Stored dataset items
------------------------------------------------
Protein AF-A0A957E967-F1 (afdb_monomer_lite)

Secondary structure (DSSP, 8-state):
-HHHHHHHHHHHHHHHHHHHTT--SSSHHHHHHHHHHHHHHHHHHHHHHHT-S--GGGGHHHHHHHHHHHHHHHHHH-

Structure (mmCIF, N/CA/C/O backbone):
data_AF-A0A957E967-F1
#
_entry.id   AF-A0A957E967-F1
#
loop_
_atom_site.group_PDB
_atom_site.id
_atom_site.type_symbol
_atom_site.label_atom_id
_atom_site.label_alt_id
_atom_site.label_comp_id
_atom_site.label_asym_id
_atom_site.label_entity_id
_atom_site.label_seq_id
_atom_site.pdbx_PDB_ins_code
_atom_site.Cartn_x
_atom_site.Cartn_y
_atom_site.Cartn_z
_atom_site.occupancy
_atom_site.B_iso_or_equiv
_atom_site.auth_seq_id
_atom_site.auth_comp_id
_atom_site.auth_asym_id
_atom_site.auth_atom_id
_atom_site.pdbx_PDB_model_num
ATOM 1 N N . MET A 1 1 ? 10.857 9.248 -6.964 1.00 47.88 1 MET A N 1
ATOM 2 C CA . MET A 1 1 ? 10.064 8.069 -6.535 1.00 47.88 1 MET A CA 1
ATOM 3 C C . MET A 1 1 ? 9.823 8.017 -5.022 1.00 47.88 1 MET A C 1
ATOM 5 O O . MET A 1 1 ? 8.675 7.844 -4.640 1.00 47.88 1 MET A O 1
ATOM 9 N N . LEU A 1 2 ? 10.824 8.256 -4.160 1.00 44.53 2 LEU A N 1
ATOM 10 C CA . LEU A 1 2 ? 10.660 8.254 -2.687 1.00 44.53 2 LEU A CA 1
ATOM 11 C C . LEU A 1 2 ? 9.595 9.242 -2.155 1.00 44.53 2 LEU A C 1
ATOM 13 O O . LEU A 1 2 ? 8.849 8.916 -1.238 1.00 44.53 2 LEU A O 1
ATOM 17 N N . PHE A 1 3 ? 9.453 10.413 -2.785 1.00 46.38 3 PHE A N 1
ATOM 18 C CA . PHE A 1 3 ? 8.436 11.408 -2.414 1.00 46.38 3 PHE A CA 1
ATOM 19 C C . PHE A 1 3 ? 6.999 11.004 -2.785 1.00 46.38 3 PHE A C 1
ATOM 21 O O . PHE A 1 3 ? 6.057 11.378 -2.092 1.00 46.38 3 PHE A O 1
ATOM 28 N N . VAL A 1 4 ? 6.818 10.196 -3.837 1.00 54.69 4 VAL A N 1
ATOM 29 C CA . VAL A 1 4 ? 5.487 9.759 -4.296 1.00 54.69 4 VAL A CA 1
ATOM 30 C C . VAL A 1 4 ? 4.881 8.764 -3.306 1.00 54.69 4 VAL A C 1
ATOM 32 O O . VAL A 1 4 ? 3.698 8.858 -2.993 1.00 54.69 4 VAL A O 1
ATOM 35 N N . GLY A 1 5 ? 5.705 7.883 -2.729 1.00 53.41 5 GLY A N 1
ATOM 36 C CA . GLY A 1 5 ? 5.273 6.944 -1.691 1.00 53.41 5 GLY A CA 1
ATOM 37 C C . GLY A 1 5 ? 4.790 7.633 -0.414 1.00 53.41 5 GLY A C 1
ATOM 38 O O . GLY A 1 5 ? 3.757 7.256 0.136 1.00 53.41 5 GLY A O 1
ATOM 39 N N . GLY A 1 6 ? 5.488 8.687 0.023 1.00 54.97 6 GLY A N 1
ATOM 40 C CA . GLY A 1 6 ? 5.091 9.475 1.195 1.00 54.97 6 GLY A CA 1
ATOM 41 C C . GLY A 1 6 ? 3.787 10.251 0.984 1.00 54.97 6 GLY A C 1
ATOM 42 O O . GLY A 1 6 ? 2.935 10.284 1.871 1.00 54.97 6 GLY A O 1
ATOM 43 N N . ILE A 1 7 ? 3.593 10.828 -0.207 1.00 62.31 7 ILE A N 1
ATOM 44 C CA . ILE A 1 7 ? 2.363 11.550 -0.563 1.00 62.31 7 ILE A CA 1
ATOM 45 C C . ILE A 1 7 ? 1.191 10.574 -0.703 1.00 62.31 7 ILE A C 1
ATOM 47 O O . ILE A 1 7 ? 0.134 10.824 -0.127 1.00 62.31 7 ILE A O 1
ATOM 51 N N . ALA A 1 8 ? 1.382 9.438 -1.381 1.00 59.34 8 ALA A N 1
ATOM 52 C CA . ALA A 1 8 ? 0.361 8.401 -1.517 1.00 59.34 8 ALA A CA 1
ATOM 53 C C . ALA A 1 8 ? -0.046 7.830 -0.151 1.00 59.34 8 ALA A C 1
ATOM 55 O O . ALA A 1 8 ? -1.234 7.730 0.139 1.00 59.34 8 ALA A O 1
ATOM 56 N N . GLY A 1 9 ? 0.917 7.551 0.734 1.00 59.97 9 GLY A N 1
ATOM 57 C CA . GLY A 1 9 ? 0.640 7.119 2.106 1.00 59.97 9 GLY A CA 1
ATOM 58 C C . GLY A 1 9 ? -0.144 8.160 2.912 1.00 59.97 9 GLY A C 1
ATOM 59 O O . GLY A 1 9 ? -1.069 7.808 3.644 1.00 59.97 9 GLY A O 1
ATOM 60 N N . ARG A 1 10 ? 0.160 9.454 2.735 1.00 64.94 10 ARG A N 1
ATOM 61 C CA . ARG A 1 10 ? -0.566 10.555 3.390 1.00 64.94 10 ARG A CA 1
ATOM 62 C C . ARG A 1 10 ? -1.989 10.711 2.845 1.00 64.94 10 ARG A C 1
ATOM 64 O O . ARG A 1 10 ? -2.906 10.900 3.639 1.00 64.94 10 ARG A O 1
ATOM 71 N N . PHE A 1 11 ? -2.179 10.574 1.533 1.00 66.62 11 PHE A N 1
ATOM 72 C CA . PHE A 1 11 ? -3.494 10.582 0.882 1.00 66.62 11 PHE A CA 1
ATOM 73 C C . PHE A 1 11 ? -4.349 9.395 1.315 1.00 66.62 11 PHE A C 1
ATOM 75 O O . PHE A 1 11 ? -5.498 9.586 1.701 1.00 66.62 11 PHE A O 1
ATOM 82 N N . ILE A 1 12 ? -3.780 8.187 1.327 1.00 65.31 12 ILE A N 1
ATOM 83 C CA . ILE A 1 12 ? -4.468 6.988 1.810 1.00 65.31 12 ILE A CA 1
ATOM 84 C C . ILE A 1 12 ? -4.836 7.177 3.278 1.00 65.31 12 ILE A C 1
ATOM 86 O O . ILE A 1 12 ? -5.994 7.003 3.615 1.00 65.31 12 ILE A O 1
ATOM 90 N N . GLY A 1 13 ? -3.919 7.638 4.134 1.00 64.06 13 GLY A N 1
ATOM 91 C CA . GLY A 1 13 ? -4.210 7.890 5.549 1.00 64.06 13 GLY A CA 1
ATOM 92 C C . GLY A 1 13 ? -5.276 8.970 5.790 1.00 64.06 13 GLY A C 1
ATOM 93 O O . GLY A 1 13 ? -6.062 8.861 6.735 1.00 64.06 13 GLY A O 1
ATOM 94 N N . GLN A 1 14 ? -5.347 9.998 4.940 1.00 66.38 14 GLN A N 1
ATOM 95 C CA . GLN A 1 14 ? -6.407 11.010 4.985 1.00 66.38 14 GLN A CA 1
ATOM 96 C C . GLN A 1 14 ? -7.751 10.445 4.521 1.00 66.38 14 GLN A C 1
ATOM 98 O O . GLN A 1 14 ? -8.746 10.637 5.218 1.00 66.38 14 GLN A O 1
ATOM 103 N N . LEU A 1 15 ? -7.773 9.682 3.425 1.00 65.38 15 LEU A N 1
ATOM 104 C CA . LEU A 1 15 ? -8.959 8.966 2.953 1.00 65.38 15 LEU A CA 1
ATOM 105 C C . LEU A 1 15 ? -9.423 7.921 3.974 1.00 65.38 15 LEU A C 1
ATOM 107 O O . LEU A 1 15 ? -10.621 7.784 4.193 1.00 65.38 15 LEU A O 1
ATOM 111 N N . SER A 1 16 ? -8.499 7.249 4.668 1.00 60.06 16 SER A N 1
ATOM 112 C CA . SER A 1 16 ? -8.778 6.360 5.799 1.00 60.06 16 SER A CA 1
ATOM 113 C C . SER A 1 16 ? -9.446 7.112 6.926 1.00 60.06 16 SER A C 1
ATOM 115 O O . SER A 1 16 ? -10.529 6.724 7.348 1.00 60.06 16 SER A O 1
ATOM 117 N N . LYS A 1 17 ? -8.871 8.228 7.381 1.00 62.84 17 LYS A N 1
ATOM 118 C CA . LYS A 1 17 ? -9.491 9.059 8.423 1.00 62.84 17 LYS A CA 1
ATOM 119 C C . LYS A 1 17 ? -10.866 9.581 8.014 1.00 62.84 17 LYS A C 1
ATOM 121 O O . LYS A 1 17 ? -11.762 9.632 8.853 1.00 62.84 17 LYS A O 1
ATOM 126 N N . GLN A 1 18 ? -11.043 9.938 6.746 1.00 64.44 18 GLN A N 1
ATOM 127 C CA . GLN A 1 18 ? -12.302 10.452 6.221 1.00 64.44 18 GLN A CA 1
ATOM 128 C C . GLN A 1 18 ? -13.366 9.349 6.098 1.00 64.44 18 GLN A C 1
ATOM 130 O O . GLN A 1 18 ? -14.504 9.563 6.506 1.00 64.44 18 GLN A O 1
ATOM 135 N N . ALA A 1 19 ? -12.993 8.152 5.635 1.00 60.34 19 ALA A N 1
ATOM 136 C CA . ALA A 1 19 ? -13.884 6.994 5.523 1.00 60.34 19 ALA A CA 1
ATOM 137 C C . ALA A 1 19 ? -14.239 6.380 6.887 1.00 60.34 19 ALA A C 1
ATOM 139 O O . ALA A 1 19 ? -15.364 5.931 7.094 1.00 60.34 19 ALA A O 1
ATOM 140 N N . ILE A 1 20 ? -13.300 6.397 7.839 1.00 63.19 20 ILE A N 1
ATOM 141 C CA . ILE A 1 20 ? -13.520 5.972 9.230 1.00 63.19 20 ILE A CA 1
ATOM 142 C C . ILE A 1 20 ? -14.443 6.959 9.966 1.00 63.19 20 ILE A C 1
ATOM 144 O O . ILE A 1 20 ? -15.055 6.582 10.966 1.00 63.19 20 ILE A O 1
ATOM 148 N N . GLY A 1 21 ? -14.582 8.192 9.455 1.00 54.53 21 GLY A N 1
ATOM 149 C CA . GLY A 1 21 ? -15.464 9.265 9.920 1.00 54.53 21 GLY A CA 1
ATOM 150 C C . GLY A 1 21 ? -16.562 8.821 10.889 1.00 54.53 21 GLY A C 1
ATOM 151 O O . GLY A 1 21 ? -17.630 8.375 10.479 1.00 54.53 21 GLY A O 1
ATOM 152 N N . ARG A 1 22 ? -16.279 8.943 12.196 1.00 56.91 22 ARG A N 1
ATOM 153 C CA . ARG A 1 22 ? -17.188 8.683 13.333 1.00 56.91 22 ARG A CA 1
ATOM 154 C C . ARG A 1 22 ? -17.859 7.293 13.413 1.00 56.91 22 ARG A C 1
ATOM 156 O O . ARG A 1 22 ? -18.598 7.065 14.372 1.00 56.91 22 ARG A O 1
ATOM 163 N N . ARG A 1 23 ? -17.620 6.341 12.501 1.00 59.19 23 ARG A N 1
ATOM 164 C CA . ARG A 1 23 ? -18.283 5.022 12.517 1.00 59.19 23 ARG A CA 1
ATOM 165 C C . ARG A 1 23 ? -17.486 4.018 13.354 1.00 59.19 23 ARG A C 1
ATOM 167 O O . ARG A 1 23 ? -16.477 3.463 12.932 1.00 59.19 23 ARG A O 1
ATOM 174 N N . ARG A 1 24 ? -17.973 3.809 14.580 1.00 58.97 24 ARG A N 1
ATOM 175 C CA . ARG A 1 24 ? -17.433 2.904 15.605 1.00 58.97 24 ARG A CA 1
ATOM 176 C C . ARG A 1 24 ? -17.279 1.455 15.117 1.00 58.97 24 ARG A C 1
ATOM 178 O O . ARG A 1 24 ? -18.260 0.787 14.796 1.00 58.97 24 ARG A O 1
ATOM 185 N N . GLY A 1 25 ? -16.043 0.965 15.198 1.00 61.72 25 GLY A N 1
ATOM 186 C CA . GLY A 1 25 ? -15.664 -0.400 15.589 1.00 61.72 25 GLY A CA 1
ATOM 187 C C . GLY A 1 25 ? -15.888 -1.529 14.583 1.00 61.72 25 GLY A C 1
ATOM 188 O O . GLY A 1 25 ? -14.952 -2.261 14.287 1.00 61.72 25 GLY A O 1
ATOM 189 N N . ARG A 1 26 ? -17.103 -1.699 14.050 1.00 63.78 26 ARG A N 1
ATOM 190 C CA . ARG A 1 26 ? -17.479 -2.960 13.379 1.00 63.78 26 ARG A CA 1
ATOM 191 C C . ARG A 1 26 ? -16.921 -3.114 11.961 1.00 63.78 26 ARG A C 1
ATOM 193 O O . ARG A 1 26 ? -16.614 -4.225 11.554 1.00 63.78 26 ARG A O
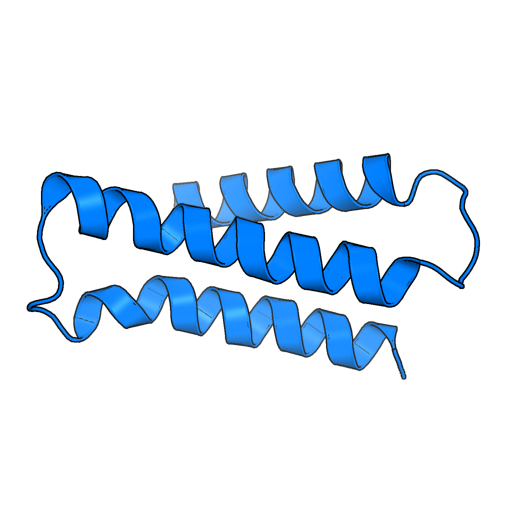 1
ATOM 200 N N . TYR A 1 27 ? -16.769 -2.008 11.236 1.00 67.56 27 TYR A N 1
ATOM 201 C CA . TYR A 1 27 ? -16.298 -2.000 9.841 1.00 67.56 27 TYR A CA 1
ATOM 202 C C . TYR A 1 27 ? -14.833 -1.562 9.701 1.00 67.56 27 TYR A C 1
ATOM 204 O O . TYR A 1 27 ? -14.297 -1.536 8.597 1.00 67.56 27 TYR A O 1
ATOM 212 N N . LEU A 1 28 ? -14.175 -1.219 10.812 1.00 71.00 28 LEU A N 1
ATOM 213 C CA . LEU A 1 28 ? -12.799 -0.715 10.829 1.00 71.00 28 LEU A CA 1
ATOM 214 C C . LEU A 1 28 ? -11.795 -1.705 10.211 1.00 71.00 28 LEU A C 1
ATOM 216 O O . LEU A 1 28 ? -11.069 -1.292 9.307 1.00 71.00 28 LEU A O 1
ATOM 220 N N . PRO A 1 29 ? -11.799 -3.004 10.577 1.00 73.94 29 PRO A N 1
------------------------------------------------
Task statement ▸ Taking the entries above, write out exactly the lines starting with the line containing "ATOM 94 N N" and going on through the line containing "ATOM 107 O O", both included, and nothing else.

Response box ▸
ATOM 94 N N . GLN A 1 14 ? -5.347 9.998 4.940 1.00 66.38 14 GLN A N 1
ATOM 95 C CA . GLN A 1 14 ? -6.407 11.010 4.985 1.00 66.38 14 GLN A CA 1
ATOM 96 C C . GLN A 1 14 ? -7.751 10.445 4.521 1.00 66.38 14 GLN A C 1
ATOM 98 O O . GLN A 1 14 ? -8.746 10.637 5.218 1.00 66.38 14 GLN A O 1
ATOM 103 N N . LEU A 1 15 ? -7.773 9.682 3.425 1.00 65.38 15 LEU A N 1
ATOM 104 C CA . LEU A 1 15 ? -8.959 8.966 2.953 1.00 65.38 15 LEU A CA 1
ATOM 105 C C . LEU A 1 15 ? -9.423 7.921 3.974 1.00 65.38 15 LEU A C 1
ATOM 107 O O . LEU A 1 15 ? -10.621 7.784 4.193 1.00 65.38 15 LEU A O 1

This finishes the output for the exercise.